Page 100 of The Jasad Crown (The Scorched Throne #2)
With Nizahl’s armies, there would be nothing she couldn’t conquer. She wouldn’t need to limit her expansions to Essam Woods. She would never be forced to rely on a treatise like the Zinish Accords for support again.
Vaida lowered her gaze when Arin dropped the second glove, still walking toward her at a measured pace.
She laughed. “I think this is the first time I have seen you bare those hands of yours since we were children. Shall I commemorate the occasion by testing how quickly those fingers will snap between my Hound’s teeth? ”
“I do not want to do this.” Arin stopped before reaching her. “Baira cursed the Sultanas when she left behind that ring. The Awaleen were capricious and cruel—their gifts have always come with consequences.”

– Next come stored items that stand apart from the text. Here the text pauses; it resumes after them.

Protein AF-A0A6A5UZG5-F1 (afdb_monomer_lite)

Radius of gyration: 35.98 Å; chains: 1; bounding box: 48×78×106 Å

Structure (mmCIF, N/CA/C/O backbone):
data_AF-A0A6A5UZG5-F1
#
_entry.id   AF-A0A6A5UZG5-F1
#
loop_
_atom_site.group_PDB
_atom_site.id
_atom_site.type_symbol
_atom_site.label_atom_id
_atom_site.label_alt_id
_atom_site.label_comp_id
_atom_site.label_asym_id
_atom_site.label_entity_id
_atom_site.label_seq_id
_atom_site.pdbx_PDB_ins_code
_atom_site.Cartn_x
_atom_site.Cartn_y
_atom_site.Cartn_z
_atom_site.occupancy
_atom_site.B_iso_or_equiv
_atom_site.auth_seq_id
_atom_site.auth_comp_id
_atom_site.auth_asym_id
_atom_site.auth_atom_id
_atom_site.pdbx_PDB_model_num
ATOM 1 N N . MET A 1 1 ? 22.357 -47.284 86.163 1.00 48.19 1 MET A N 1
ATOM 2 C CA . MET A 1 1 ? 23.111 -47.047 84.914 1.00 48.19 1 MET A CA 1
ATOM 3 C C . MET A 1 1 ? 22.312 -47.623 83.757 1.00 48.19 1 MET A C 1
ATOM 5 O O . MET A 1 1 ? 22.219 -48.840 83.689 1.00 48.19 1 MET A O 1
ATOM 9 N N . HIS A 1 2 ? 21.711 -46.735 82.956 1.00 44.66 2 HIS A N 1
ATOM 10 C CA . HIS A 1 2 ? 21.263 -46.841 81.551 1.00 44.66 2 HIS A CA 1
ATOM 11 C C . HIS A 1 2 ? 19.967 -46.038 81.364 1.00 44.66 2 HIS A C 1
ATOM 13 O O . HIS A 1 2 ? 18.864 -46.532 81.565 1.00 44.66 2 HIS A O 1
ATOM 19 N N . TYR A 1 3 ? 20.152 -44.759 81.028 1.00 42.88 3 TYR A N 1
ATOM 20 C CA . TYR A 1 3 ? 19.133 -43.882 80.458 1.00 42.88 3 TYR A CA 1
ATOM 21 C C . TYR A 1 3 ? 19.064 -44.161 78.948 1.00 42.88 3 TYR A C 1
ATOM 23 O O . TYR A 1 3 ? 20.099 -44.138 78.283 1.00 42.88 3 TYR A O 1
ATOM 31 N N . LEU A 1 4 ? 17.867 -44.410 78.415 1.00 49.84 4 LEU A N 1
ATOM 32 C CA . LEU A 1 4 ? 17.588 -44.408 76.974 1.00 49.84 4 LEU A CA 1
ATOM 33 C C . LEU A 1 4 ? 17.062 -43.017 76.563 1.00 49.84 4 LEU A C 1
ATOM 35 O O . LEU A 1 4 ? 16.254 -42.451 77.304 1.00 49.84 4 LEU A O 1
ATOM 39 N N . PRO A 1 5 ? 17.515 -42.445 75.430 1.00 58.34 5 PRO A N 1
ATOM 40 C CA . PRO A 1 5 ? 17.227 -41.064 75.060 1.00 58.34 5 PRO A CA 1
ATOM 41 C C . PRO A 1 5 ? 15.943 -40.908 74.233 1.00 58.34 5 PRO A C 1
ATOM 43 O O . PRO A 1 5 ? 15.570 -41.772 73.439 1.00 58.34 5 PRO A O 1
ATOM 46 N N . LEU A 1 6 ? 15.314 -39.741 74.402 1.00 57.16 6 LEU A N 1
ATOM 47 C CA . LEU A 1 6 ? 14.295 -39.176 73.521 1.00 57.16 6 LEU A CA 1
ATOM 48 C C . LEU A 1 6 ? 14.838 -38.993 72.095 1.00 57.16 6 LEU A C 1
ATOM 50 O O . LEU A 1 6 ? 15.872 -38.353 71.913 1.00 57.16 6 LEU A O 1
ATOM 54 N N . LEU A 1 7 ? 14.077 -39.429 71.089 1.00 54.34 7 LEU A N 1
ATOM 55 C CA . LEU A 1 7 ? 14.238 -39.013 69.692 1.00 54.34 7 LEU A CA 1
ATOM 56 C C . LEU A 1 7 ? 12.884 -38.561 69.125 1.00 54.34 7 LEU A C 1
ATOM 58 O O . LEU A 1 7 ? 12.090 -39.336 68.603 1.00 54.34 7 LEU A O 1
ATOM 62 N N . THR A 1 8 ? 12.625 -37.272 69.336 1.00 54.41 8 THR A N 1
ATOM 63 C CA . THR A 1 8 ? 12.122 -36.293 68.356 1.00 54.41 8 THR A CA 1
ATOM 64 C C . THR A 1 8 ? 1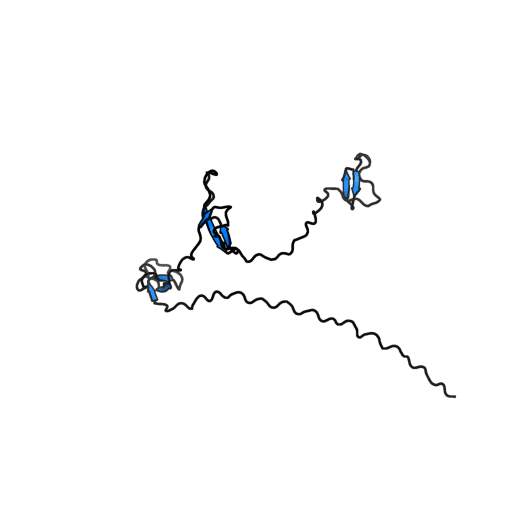1.345 -36.824 67.138 1.00 54.41 8 THR A C 1
ATOM 66 O O . THR A 1 8 ? 11.933 -37.126 66.101 1.00 54.41 8 THR A O 1
ATOM 69 N N . LEU A 1 9 ? 10.009 -36.787 67.206 1.00 54.56 9 LEU A N 1
ATOM 70 C CA . LEU A 1 9 ? 9.136 -36.692 66.030 1.00 54.56 9 LEU A CA 1
ATOM 71 C C . LEU A 1 9 ? 8.893 -35.204 65.725 1.00 54.56 9 LEU A C 1
ATOM 73 O O . LEU A 1 9 ? 8.045 -34.583 66.361 1.00 54.56 9 LEU A O 1
ATOM 77 N N . SER A 1 10 ? 9.642 -34.584 64.809 1.00 57.34 10 SER A N 1
ATOM 78 C CA . SER A 1 10 ? 9.403 -33.176 64.410 1.00 57.34 10 SER A CA 1
ATOM 79 C C . SER A 1 10 ? 9.839 -32.847 62.975 1.00 57.34 10 SER A C 1
ATOM 81 O O . SER A 1 10 ? 10.392 -31.781 62.725 1.00 57.34 10 SER A O 1
ATOM 83 N N . THR A 1 11 ? 9.603 -33.732 62.002 1.00 56.44 11 THR A N 1
ATOM 84 C CA . THR A 1 11 ? 10.003 -33.478 60.598 1.00 56.44 11 THR A CA 1
ATOM 85 C C . THR A 1 11 ? 8.977 -33.946 59.561 1.00 56.44 11 THR A C 1
ATOM 87 O O . THR A 1 11 ? 9.332 -34.560 58.560 1.00 56.44 11 THR A O 1
ATOM 90 N N . LEU A 1 12 ? 7.690 -33.641 59.747 1.00 54.66 12 LEU A N 1
ATOM 91 C CA . LEU A 1 12 ? 6.668 -33.907 58.724 1.00 54.66 12 LEU A CA 1
ATOM 92 C C . LEU A 1 12 ? 5.671 -32.751 58.597 1.00 54.66 12 LEU A C 1
ATOM 94 O O . LEU A 1 12 ? 4.521 -32.900 58.972 1.00 54.66 12 LEU A O 1
ATOM 98 N N . THR A 1 13 ? 6.097 -31.609 58.046 1.00 57.41 13 THR A N 1
ATOM 99 C CA . THR A 1 13 ? 5.173 -30.624 57.431 1.00 57.41 13 THR A CA 1
ATOM 100 C C . THR A 1 13 ? 5.937 -29.578 56.612 1.00 57.41 13 THR A C 1
ATOM 102 O O . THR A 1 13 ? 5.952 -28.397 56.937 1.00 57.41 13 THR A O 1
ATOM 105 N N . LEU A 1 14 ? 6.603 -29.993 55.530 1.00 55.09 14 LEU A N 1
ATOM 106 C CA . LEU A 1 14 ? 7.138 -29.041 54.545 1.00 55.09 14 LEU A CA 1
ATOM 107 C C . LEU A 1 14 ? 7.083 -29.604 53.115 1.00 55.09 14 LEU A C 1
ATOM 109 O O . LEU A 1 14 ? 8.088 -29.647 52.418 1.00 55.09 14 LEU A O 1
ATOM 113 N N . ALA A 1 15 ? 5.919 -30.096 52.682 1.00 52.72 15 ALA A N 1
ATOM 114 C CA . ALA A 1 15 ? 5.770 -30.692 51.347 1.00 52.72 15 ALA A CA 1
ATOM 115 C C . ALA A 1 15 ? 4.505 -30.252 50.586 1.00 52.72 15 ALA A C 1
ATOM 117 O O . ALA A 1 15 ? 4.056 -30.969 49.700 1.00 52.72 15 ALA A O 1
ATOM 118 N N . GLN A 1 16 ? 3.898 -29.103 50.912 1.00 53.38 16 GLN A N 1
ATOM 119 C CA . GLN A 1 16 ? 2.597 -28.719 50.327 1.00 53.38 16 GLN A CA 1
ATOM 120 C C . GLN A 1 16 ? 2.557 -27.376 49.582 1.00 53.38 16 GLN A C 1
ATOM 122 O O . GLN A 1 16 ? 1.472 -26.909 49.266 1.00 53.38 16 GLN A O 1
ATOM 127 N N . TYR A 1 17 ? 3.687 -26.752 49.238 1.00 52.78 17 TYR A N 1
ATOM 128 C CA . TYR A 1 17 ? 3.651 -25.454 48.542 1.00 52.78 17 TYR A CA 1
ATOM 129 C C . TYR A 1 17 ? 4.629 -25.368 47.367 1.00 52.78 17 TYR A C 1
ATOM 131 O O . TYR A 1 17 ? 5.496 -24.507 47.313 1.00 52.78 17 TYR A O 1
ATOM 139 N N . TYR A 1 18 ? 4.475 -26.262 46.394 1.00 47.97 18 TYR A N 1
ATOM 140 C CA . TYR A 1 18 ? 4.950 -26.006 45.034 1.00 47.97 18 TYR A CA 1
ATOM 141 C C . TYR A 1 18 ? 3.776 -26.197 44.081 1.00 47.97 18 TYR A C 1
ATOM 143 O O . TYR A 1 18 ? 3.499 -27.299 43.620 1.00 47.97 18 TYR A O 1
ATOM 151 N N . HIS A 1 19 ? 3.054 -25.105 43.835 1.00 62.12 19 HIS A N 1
ATOM 152 C CA . HIS A 1 19 ? 2.100 -25.022 42.738 1.00 62.12 19 HIS A CA 1
ATOM 153 C C . HIS A 1 19 ? 2.895 -24.514 41.523 1.00 62.12 19 HIS A C 1
ATOM 155 O O . HIS A 1 19 ? 3.359 -23.371 41.557 1.00 62.12 19 HIS A O 1
ATOM 161 N N . PRO A 1 20 ? 3.159 -25.343 40.499 1.00 65.81 20 PRO A N 1
ATOM 162 C CA . PRO A 1 20 ? 3.878 -24.890 39.318 1.00 65.81 20 PRO A CA 1
ATOM 163 C C . PRO A 1 20 ? 3.048 -23.824 38.600 1.00 65.81 20 PRO A C 1
ATOM 165 O O . PRO A 1 20 ? 1.874 -24.040 38.295 1.00 65.81 20 PRO A O 1
ATOM 168 N N . SER A 1 21 ? 3.657 -22.664 38.351 1.00 65.75 21 SER A N 1
ATOM 169 C CA . SER A 1 21 ? 3.054 -21.609 37.540 1.00 65.75 21 SER A CA 1
ATOM 170 C C . SER A 1 21 ? 2.649 -22.175 36.174 1.00 65.75 21 SER A C 1
ATOM 172 O O . SER A 1 21 ? 3.445 -22.905 35.572 1.00 65.75 21 SER A O 1
ATOM 174 N N . PRO A 1 22 ? 1.447 -21.856 35.663 1.00 74.50 22 PRO A N 1
ATOM 175 C CA . PRO A 1 22 ? 1.053 -22.281 34.330 1.00 74.50 22 PRO A CA 1
ATOM 176 C C . PRO A 1 22 ? 2.049 -21.724 33.300 1.00 74.50 22 PRO A C 1
ATOM 178 O O . PRO A 1 22 ? 2.524 -20.593 33.459 1.00 74.50 22 PRO A O 1
ATOM 181 N N . PRO A 1 23 ? 2.395 -22.504 32.261 1.00 75.00 23 PRO A N 1
ATOM 182 C CA . PRO A 1 23 ? 3.274 -22.027 31.206 1.00 75.00 23 PRO A CA 1
ATOM 183 C C . PRO A 1 23 ? 2.664 -20.780 30.549 1.00 75.00 23 PRO A C 1
ATOM 185 O O . PRO A 1 23 ? 1.435 -20.676 30.455 1.00 75.00 23 PRO A O 1
ATOM 188 N N . PRO A 1 24 ? 3.496 -19.825 30.099 1.00 73.12 24 PRO A N 1
ATOM 189 C CA . PRO A 1 24 ? 3.003 -18.663 29.377 1.00 73.12 24 PRO A CA 1
ATOM 190 C C . PRO A 1 24 ? 2.192 -19.116 28.151 1.00 73.12 24 PRO A C 1
ATOM 192 O O . PRO A 1 24 ? 2.528 -20.138 27.542 1.00 73.12 24 PRO A O 1
ATOM 195 N N . PRO A 1 25 ? 1.126 -18.384 27.783 1.00 69.81 25 PRO A N 1
ATOM 196 C CA . PRO A 1 25 ? 0.353 -18.697 26.591 1.00 69.81 25 PRO A CA 1
ATOM 197 C C . PRO A 1 25 ? 1.285 -18.709 25.376 1.00 69.81 25 PRO A C 1
ATOM 199 O O . PRO A 1 25 ? 2.059 -17.774 25.163 1.00 69.81 25 PRO A O 1
ATOM 202 N N . TYR A 1 26 ? 1.231 -19.796 24.605 1.00 70.88 26 TYR A N 1
ATOM 203 C CA . TYR A 1 26 ? 1.948 -19.905 23.339 1.00 70.88 26 TYR A CA 1
ATOM 204 C C . TYR A 1 26 ? 1.568 -18.720 22.440 1.00 70.88 26 TYR A C 1
ATOM 206 O O . TYR A 1 26 ? 0.380 -18.392 22.363 1.00 70.88 26 TYR A O 1
ATOM 214 N N . PRO A 1 27 ? 2.529 -18.084 21.745 1.00 54.47 27 PRO A N 1
ATOM 215 C CA . PRO A 1 27 ? 2.190 -17.087 20.745 1.00 54.47 27 PRO A CA 1
ATOM 216 C C . PRO A 1 27 ? 1.337 -17.764 19.670 1.00 54.47 27 PRO A C 1
ATOM 218 O O . PRO A 1 27 ? 1.779 -18.702 19.005 1.00 54.47 27 PRO A O 1
ATOM 221 N N . THR A 1 28 ? 0.093 -17.307 19.535 1.00 62.41 28 THR A N 1
ATOM 222 C CA . THR A 1 28 ? -0.794 -17.689 18.438 1.00 62.41 28 THR A CA 1
ATOM 223 C C . THR A 1 28 ? -0.054 -17.433 17.124 1.00 62.41 28 THR A C 1
ATOM 225 O O . THR A 1 28 ? 0.463 -16.325 16.949 1.00 62.41 28 THR A O 1
ATOM 228 N N . PRO A 1 29 ? 0.043 -18.411 16.206 1.00 51.66 29 PRO A N 1
ATOM 229 C CA . PRO A 1 29 ? 0.691 -18.187 14.925 1.00 51.66 29 PRO A CA 1
ATOM 230 C C . PRO A 1 29 ? -0.063 -17.077 14.191 1.00 51.66 29 PRO A C 1
ATOM 232 O O . PRO A 1 29 ? -1.239 -17.224 13.860 1.00 51.66 29 PRO A O 1
ATOM 235 N N . THR A 1 30 ? 0.610 -15.949 13.967 1.00 52.12 30 THR A N 1
ATOM 236 C CA . THR A 1 30 ? 0.132 -14.896 13.073 1.00 52.12 30 THR A CA 1
ATOM 237 C C . THR A 1 30 ? -0.185 -15.552 11.729 1.00 52.12 30 THR A C 1
ATOM 239 O O . THR A 1 30 ? 0.673 -16.296 11.238 1.00 52.12 30 THR A O 1
ATOM 242 N N . PRO A 1 31 ? -1.366 -15.330 11.120 1.00 48.94 31 PRO A N 1
ATOM 243 C CA . PRO A 1 31 ? -1.609 -15.779 9.760 1.00 48.94 31 PRO A CA 1
ATOM 244 C C . PRO A 1 31 ? -0.538 -15.135 8.886 1.00 48.94 31 PRO A C 1
ATOM 246 O O . PRO A 1 31 ? -0.531 -13.929 8.644 1.00 48.94 31 PRO A O 1
ATOM 249 N N . SER A 1 32 ? 0.445 -15.943 8.500 1.00 47.62 32 SER A N 1
ATOM 250 C CA . SER A 1 32 ? 1.476 -15.523 7.577 1.00 47.62 32 SER A CA 1
ATOM 251 C C . SER A 1 32 ? 0.753 -15.370 6.251 1.00 47.62 32 SER A C 1
ATOM 253 O O . SER A 1 32 ? 0.396 -16.366 5.622 1.00 47.62 32 SER A O 1
ATOM 255 N N . SER A 1 33 ? 0.450 -14.123 5.881 1.00 45.84 33 SER A N 1
ATOM 256 C CA . SER A 1 33 ? 0.098 -13.775 4.510 1.00 45.84 33 SER A CA 1
ATOM 257 C C . SER A 1 33 ? 1.287 -14.214 3.672 1.00 45.84 33 SER A C 1
ATOM 259 O O . SER A 1 33 ? 2.295 -13.515 3.574 1.00 45.84 33 SER A O 1
ATOM 261 N N . SER A 1 34 ? 1.221 -15.452 3.187 1.00 46.66 34 SER A N 1
ATOM 262 C CA . SER A 1 34 ? 2.217 -16.037 2.314 1.00 46.66 34 SER A CA 1
ATOM 263 C C . SER A 1 34 ? 2.077 -15.292 0.999 1.00 46.66 34 SER A C 1
ATOM 265 O O . SER A 1 34 ? 1.303 -15.673 0.126 1.00 46.66 34 SER A O 1
ATOM 267 N N . ILE A 1 35 ? 2.765 -14.154 0.909 1.00 56.53 35 ILE A N 1
ATOM 268 C CA . ILE A 1 35 ? 3.005 -13.482 -0.357 1.00 56.53 35 ILE A CA 1
ATOM 269 C C . ILE A 1 35 ? 3.694 -14.549 -1.213 1.00 56.53 35 ILE A C 1
ATOM 271 O O . ILE A 1 35 ? 4.765 -15.027 -0.818 1.00 56.53 35 ILE A O 1
ATOM 275 N N . PRO A 1 36 ? 3.066 -15.008 -2.310 1.00 56.94 36 PRO A N 1
ATOM 276 C CA . PRO A 1 36 ? 3.656 -16.042 -3.139 1.00 56.94 36 PRO A CA 1
ATOM 277 C C . PRO A 1 36 ? 5.040 -15.562 -3.591 1.00 56.94 36 PRO A C 1
ATOM 279 O O . PRO A 1 36 ? 5.195 -14.377 -3.903 1.00 56.94 36 PRO A O 1
ATOM 282 N N . PRO A 1 37 ? 6.059 -16.440 -3.602 1.00 53.69 37 PRO A N 1
ATOM 283 C CA . PRO A 1 37 ? 7.392 -16.050 -4.037 1.00 53.69 37 PRO A CA 1
ATOM 284 C C . PRO A 1 37 ? 7.290 -15.434 -5.441 1.00 53.69 37 PRO A C 1
ATOM 286 O O . PRO A 1 37 ? 6.594 -16.009 -6.289 1.00 53.69 37 PRO A O 1
ATOM 289 N N . PRO A 1 38 ? 7.921 -14.269 -5.690 1.00 56.12 38 PRO A N 1
ATOM 290 C CA . PRO A 1 38 ? 7.780 -13.562 -6.954 1.00 56.12 38 PRO A CA 1
ATOM 291 C C . PRO A 1 38 ? 8.176 -14.502 -8.089 1.00 56.12 38 PRO A C 1
ATOM 293 O O . PRO A 1 38 ? 9.283 -15.047 -8.122 1.00 56.12 38 PRO A O 1
ATOM 296 N N . ARG A 1 39 ? 7.227 -14.759 -8.990 1.00 56.59 39 ARG A N 1
ATOM 297 C CA . ARG A 1 39 ? 7.443 -15.659 -10.114 1.00 56.59 39 ARG A CA 1
ATOM 298 C C . ARG A 1 39 ? 8.261 -14.905 -11.155 1.00 56.59 39 ARG A C 1
ATOM 300 O O . ARG A 1 39 ? 7.715 -14.084 -11.864 1.00 56.59 39 ARG A O 1
ATOM 307 N N . TYR A 1 40 ? 9.549 -15.230 -11.250 1.00 56.59 40 TYR A N 1
ATOM 308 C CA . TYR A 1 40 ? 10.488 -14.807 -12.299 1.00 56.59 40 TYR A CA 1
ATOM 309 C C . TYR A 1 40 ? 10.827 -13.308 -12.326 1.00 56.59 40 TYR A C 1
ATOM 311 O O . TYR A 1 40 ? 10.080 -12.467 -12.802 1.00 56.59 40 TYR A O 1
ATOM 319 N N . THR A 1 41 ? 12.036 -12.981 -11.885 1.00 68.62 41 THR A N 1
ATOM 320 C CA . THR A 1 41 ? 12.611 -11.634 -11.901 1.00 68.62 41 THR A CA 1
ATOM 321 C C . THR A 1 41 ? 13.328 -11.370 -13.229 1.00 68.62 41 THR A C 1
ATOM 323 O O . THR A 1 41 ? 14.517 -11.646 -13.382 1.00 68.62 41 THR A O 1
ATOM 326 N N . ILE A 1 42 ? 12.592 -10.863 -14.221 1.00 81.94 42 ILE A N 1
ATOM 327 C CA . ILE A 1 42 ? 13.150 -10.463 -15.524 1.00 81.94 42 ILE A CA 1
ATOM 328 C C . ILE A 1 42 ? 13.957 -9.163 -15.337 1.00 81.94 42 ILE A C 1
ATOM 330 O O . ILE A 1 42 ? 13.409 -8.205 -14.789 1.00 81.94 42 ILE A O 1
ATOM 334 N N . PRO A 1 43 ? 15.229 -9.087 -15.771 1.00 84.44 43 PRO A N 1
ATOM 335 C CA . PRO A 1 43 ? 15.999 -7.848 -15.711 1.00 84.44 43 PRO A CA 1
ATOM 336 C C . PRO A 1 43 ? 15.430 -6.800 -16.675 1.00 84.44 43 PRO A C 1
ATOM 338 O O . PRO A 1 43 ? 15.121 -7.115 -17.824 1.00 84.44 43 PRO A O 1
ATOM 341 N N . CYS A 1 44 ? 15.320 -5.554 -16.218 1.00 87.00 44 CYS A N 1
ATOM 342 C CA . CYS A 1 44 ? 14.751 -4.438 -16.979 1.00 87.00 44 CYS A CA 1
ATOM 343 C C . CYS A 1 44 ? 15.549 -3.148 -16.813 1.00 87.00 44 CYS A C 1
ATOM 345 O O . CYS A 1 44 ? 16.371 -3.017 -15.903 1.00 87.00 44 CYS A O 1
ATOM 347 N N . THR A 1 45 ? 15.295 -2.182 -17.695 1.00 88.19 45 THR A N 1
ATOM 348 C CA . THR A 1 45 ? 15.845 -0.829 -17.581 1.00 88.19 45 THR A CA 1
ATOM 349 C C . THR A 1 45 ? 14.823 0.102 -16.942 1.00 88.19 45 THR A C 1
ATOM 351 O O . THR A 1 45 ? 13.756 0.358 -17.508 1.00 88.19 45 THR A O 1
ATOM 354 N N . VAL A 1 46 ? 15.168 0.639 -15.772 1.00 79.25 46 VAL A N 1
ATOM 355 C CA . VAL A 1 46 ? 14.333 1.580 -15.024 1.00 79.25 46 VAL A CA 1
ATOM 356 C C . VAL A 1 46 ? 14.271 2.887 -15.815 1.00 79.25 46 VAL A C 1
ATOM 358 O O . VAL A 1 46 ? 15.277 3.584 -15.918 1.00 79.25 46 VAL A O 1
ATOM 361 N N . SER A 1 47 ? 13.117 3.146 -16.442 1.00 79.00 47 SER A N 1
ATOM 362 C CA . SER A 1 47 ? 12.703 4.350 -17.203 1.00 79.00 47 SER A CA 1
ATOM 363 C C . SER A 1 47 ? 11.768 3.956 -18.357 1.00 79.00 47 SER A C 1
ATOM 365 O O . SER A 1 47 ? 10.820 4.670 -18.659 1.00 79.00 47 SER A O 1
ATOM 367 N N . ASN A 1 48 ? 11.999 2.786 -18.966 1.00 78.25 48 ASN A N 1
ATOM 368 C CA . ASN A 1 48 ? 11.259 2.338 -20.152 1.00 78.25 48 ASN A CA 1
ATOM 369 C C . ASN A 1 48 ? 10.376 1.110 -19.906 1.00 78.25 48 ASN A C 1
ATOM 371 O O . ASN A 1 48 ? 9.742 0.641 -20.848 1.00 78.25 48 ASN A O 1
ATOM 375 N N . ASP A 1 49 ? 10.402 0.543 -18.694 1.00 77.69 49 ASP A N 1
ATOM 376 C CA . ASP A 1 49 ? 9.728 -0.705 -18.295 1.00 77.69 49 ASP A CA 1
ATOM 377 C C . ASP A 1 49 ? 9.973 -1.906 -19.227 1.00 77.69 49 ASP A C 1
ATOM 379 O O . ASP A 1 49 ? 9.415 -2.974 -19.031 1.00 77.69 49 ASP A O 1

Ruby thorns pushed out from Vaida’s eyebrows, thin and sharp like the obelisk at the front of the Ivory Palace.
Red lips stretched into a smile. “No gift comes freely, Arin. Besides, now we can both be cursed. Silver hair for you, ruby eyes for me. It’s exactly what we dreamed about as children, remember? ”
Arin did remember. He remembered being ten years old and hiding from Sorn in the servants’ stairwell.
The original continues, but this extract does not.